Dataset:
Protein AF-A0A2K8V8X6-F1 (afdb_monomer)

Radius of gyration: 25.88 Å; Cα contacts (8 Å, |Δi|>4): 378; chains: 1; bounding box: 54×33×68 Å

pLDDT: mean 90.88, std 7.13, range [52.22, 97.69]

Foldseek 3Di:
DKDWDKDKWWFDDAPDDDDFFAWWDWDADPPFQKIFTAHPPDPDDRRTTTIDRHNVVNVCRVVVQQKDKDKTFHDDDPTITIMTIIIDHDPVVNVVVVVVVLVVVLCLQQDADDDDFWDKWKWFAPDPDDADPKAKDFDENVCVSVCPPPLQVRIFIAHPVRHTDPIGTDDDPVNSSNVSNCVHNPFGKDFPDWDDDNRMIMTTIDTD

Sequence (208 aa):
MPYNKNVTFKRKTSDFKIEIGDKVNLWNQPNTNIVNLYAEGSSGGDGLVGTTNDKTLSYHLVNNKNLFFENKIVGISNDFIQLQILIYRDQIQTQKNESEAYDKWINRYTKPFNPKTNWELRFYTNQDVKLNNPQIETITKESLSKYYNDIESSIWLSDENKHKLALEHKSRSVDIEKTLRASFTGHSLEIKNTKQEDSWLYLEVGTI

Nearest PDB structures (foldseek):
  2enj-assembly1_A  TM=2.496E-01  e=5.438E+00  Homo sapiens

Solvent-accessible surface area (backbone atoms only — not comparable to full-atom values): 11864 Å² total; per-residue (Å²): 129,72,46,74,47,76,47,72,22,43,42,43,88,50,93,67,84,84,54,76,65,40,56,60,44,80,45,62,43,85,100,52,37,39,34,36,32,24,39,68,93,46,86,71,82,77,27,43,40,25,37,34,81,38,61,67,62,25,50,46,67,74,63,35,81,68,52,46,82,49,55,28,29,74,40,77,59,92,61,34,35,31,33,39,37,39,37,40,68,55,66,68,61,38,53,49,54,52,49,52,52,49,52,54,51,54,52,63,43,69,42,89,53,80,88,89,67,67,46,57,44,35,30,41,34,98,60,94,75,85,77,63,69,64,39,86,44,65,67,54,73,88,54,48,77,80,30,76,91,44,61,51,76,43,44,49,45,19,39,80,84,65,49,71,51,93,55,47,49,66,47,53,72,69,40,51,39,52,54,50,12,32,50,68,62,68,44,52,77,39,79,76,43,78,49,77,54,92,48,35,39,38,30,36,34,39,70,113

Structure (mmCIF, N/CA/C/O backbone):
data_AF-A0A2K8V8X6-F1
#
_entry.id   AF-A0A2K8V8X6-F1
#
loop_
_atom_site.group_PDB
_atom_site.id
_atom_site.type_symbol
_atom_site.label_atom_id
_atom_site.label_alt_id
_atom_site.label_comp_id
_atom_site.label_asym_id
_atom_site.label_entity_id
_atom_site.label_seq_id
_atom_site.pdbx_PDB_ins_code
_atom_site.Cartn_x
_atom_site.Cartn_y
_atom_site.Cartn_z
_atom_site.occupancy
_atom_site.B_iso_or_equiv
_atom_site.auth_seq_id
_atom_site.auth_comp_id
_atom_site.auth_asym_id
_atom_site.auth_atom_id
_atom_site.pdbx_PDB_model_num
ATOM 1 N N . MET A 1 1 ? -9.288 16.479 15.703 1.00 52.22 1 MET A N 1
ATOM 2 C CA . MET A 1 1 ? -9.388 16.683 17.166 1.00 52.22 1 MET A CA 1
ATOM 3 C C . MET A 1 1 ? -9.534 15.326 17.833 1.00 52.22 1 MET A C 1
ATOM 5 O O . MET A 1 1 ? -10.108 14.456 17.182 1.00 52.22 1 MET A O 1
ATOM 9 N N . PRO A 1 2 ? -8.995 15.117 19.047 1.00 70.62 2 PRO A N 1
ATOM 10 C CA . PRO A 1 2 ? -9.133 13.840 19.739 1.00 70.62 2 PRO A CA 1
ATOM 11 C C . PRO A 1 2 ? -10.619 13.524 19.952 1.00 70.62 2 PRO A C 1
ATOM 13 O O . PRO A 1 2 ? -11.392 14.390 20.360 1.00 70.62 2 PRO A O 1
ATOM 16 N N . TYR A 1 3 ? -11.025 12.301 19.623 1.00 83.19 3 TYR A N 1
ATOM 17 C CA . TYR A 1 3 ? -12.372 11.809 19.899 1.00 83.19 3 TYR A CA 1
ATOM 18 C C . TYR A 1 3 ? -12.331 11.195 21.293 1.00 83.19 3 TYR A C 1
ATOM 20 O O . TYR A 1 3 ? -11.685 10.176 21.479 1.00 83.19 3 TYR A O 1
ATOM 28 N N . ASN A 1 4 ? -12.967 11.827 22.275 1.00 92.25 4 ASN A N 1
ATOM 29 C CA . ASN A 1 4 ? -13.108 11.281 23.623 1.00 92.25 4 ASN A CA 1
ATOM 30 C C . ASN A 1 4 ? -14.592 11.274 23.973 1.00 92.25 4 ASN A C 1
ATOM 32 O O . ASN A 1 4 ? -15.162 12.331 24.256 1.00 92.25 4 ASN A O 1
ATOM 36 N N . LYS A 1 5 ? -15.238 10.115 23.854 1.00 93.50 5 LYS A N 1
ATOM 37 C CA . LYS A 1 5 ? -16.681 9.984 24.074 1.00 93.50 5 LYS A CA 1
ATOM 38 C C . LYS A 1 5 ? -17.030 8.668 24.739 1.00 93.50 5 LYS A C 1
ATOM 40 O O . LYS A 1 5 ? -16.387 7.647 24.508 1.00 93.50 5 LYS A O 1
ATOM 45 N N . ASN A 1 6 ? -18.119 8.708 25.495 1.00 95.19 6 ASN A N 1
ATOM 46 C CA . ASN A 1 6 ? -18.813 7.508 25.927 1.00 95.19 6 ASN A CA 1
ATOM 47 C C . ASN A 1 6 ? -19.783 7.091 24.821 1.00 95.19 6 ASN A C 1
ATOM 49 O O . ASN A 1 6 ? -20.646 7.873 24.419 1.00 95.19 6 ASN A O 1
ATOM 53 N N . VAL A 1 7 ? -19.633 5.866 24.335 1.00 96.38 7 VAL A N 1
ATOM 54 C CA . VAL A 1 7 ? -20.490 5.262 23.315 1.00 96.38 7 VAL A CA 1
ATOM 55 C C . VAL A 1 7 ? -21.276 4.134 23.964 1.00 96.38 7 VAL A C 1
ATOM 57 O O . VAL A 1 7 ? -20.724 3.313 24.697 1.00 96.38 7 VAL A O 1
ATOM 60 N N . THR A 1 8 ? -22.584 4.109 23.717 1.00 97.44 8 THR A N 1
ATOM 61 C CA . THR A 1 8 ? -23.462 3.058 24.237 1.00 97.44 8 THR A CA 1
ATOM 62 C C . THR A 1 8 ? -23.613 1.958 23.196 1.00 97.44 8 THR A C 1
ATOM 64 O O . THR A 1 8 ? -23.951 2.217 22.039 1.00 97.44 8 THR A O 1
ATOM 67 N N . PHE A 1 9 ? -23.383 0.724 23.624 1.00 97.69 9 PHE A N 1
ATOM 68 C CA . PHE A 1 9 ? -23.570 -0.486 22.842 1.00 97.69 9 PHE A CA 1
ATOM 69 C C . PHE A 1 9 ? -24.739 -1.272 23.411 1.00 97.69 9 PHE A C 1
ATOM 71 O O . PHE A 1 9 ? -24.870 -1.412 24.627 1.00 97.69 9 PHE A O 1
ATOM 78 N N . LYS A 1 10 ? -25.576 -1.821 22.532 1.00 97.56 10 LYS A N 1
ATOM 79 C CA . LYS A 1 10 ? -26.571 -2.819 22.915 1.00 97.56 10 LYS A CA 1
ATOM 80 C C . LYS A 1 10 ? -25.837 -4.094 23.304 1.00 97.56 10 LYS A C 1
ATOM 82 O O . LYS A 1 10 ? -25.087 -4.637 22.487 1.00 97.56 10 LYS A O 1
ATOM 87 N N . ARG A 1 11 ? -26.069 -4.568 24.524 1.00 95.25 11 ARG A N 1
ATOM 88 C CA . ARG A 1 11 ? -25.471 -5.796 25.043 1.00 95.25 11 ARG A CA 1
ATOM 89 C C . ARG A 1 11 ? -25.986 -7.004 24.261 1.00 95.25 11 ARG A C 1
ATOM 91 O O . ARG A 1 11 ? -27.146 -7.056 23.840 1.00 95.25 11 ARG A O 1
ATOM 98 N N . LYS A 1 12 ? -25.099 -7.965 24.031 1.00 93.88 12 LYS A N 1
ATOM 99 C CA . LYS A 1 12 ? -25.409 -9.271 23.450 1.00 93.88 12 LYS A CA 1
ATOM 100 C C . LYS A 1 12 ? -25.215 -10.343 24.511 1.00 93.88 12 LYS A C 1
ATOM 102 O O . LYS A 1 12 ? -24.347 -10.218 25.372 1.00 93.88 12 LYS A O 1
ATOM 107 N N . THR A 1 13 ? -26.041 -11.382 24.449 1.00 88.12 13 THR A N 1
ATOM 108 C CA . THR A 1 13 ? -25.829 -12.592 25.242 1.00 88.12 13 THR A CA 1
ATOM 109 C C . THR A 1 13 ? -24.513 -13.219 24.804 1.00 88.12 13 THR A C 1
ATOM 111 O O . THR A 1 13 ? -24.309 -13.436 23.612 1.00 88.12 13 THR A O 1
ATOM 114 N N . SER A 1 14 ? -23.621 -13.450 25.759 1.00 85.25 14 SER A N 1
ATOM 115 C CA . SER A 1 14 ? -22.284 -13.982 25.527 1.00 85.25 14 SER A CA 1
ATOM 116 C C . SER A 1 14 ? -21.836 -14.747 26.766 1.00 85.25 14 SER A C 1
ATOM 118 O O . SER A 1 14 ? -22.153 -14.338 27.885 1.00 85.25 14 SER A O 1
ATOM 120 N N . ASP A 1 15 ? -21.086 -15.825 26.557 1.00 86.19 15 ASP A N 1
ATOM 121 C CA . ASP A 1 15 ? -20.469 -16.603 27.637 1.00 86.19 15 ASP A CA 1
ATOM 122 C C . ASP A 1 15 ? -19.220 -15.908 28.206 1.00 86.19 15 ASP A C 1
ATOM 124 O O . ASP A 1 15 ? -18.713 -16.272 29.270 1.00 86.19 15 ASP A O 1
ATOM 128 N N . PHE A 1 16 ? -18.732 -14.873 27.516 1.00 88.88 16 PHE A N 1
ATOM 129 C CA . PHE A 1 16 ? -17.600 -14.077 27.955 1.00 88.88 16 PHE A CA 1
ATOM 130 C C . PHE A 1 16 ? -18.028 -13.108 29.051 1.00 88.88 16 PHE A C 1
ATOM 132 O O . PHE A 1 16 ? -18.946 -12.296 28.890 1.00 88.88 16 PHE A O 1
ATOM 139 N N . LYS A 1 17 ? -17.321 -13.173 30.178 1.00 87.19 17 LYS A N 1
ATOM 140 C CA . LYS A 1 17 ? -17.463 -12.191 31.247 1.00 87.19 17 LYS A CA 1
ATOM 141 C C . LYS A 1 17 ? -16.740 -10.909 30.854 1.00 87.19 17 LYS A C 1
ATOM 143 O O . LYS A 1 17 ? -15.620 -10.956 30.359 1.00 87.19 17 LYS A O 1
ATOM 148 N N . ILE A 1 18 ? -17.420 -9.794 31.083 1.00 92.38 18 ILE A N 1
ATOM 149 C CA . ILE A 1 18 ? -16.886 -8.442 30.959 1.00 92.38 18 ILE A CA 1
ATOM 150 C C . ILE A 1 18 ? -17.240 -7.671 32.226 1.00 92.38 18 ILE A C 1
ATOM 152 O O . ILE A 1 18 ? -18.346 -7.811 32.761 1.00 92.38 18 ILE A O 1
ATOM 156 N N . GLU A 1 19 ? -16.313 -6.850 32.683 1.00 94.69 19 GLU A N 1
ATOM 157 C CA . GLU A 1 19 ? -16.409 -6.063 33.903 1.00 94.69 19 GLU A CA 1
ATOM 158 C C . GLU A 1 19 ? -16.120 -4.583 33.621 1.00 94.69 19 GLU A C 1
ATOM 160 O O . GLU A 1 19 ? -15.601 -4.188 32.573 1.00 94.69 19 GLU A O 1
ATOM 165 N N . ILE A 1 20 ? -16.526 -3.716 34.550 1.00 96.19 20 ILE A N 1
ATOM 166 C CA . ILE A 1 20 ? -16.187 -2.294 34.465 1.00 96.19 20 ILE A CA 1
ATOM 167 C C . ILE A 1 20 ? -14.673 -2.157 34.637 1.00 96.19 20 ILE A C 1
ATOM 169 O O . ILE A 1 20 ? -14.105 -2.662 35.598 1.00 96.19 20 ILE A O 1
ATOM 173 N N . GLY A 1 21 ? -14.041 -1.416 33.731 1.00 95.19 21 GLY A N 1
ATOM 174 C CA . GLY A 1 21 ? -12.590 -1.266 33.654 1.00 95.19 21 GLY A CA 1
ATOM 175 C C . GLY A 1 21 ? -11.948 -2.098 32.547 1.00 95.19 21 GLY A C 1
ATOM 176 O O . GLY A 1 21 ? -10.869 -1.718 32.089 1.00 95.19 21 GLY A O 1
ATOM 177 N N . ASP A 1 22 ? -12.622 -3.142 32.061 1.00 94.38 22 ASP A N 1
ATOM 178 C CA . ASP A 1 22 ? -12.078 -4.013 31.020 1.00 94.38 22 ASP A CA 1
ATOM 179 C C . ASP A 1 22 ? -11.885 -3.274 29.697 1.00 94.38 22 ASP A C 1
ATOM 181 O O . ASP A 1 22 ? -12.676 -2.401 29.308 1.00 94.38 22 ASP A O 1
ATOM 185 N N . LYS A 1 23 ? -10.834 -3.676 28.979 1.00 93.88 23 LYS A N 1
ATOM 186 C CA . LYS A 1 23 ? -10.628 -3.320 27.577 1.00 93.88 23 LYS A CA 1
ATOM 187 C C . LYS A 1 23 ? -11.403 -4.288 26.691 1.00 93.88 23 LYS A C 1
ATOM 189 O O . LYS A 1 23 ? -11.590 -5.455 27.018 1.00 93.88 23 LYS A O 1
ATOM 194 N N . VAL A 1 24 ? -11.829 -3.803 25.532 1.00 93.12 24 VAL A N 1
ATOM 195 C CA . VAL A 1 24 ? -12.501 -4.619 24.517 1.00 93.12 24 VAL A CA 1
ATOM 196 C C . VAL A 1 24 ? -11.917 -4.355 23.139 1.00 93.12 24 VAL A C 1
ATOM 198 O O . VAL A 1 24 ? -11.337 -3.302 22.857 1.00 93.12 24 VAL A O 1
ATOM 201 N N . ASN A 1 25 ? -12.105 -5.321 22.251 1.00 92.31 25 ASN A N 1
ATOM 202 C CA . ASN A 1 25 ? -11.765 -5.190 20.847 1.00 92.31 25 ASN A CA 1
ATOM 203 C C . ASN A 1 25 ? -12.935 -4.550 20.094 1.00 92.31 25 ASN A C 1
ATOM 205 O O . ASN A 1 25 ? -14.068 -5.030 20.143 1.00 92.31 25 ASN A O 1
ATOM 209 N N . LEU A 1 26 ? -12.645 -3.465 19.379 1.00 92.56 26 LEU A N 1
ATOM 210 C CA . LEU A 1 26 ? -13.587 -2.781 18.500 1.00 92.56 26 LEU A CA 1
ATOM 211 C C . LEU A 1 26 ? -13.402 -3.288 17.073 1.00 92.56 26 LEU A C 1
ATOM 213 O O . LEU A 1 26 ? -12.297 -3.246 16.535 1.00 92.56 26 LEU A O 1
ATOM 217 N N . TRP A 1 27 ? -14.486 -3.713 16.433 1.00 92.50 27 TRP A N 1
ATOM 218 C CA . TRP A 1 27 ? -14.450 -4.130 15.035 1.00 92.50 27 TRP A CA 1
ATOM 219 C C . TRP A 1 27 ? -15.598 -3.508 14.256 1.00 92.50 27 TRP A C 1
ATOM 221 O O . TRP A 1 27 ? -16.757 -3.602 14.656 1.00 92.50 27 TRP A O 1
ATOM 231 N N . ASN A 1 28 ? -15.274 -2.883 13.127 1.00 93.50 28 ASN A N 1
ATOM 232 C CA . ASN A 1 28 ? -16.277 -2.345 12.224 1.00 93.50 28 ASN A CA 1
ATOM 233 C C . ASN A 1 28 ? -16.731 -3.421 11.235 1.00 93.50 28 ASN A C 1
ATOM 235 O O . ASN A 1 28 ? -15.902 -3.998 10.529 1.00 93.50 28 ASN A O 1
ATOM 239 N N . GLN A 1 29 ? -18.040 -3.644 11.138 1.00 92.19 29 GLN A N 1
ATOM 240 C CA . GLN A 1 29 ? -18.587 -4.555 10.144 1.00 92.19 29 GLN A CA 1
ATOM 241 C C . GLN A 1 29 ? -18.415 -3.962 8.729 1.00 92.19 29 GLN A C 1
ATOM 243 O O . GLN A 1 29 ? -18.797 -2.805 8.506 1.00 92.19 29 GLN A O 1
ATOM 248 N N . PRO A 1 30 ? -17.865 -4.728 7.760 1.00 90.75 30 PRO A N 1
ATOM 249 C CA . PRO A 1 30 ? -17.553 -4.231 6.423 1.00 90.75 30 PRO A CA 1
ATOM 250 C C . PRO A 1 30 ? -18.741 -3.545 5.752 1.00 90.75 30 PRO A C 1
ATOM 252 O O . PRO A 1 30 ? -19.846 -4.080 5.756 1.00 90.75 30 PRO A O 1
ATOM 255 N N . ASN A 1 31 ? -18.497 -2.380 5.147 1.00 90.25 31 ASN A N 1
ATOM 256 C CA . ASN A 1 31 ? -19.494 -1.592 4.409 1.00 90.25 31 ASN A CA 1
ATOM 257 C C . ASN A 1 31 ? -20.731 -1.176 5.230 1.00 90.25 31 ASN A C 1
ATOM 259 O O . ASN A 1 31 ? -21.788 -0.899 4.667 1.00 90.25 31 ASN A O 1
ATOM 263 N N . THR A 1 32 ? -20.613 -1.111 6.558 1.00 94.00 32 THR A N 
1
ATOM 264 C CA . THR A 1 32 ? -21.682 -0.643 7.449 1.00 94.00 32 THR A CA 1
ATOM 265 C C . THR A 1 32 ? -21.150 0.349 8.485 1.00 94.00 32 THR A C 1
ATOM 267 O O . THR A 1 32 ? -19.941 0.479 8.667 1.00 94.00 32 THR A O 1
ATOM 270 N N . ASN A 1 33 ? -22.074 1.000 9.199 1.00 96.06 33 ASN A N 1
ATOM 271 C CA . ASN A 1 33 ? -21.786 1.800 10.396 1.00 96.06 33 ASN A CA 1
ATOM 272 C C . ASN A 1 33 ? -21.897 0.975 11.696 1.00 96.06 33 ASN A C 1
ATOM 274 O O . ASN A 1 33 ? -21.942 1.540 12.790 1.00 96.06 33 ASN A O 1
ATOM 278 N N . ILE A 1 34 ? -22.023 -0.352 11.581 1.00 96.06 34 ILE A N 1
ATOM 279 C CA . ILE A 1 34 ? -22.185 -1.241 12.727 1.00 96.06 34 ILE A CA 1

To do: Please output the lines of the listing above that fall in the stretch from the one with "ATOM 102 O O" through the one with "ATOM 115 C CA", exactly and only those.

Written answer:
ATOM 102 O O . LYS A 1 12 ? -24.347 -10.218 25.372 1.00 93.88 12 LYS A O 1
ATOM 107 N N . THR A 1 13 ? -26.041 -11.382 24.449 1.00 88.12 13 THR A N 1
ATOM 108 C CA . THR A 1 13 ? -25.829 -12.592 25.242 1.00 88.12 13 THR A CA 1
ATOM 109 C C . THR A 1 13 ? -24.513 -13.219 24.804 1.00 88.12 13 THR A C 1
ATOM 111 O O . THR A 1 13 ? -24.309 -13.436 23.612 1.00 88.12 13 THR A O 1
ATOM 114 N N . SER A 1 14 ? -23.621 -13.450 25.759 1.00 85.25 14 SER A N 1
ATOM 115 C CA . SER A 1 14 ? -22.284 -13.982 25.527 1.00 85.25 14 SER A CA 1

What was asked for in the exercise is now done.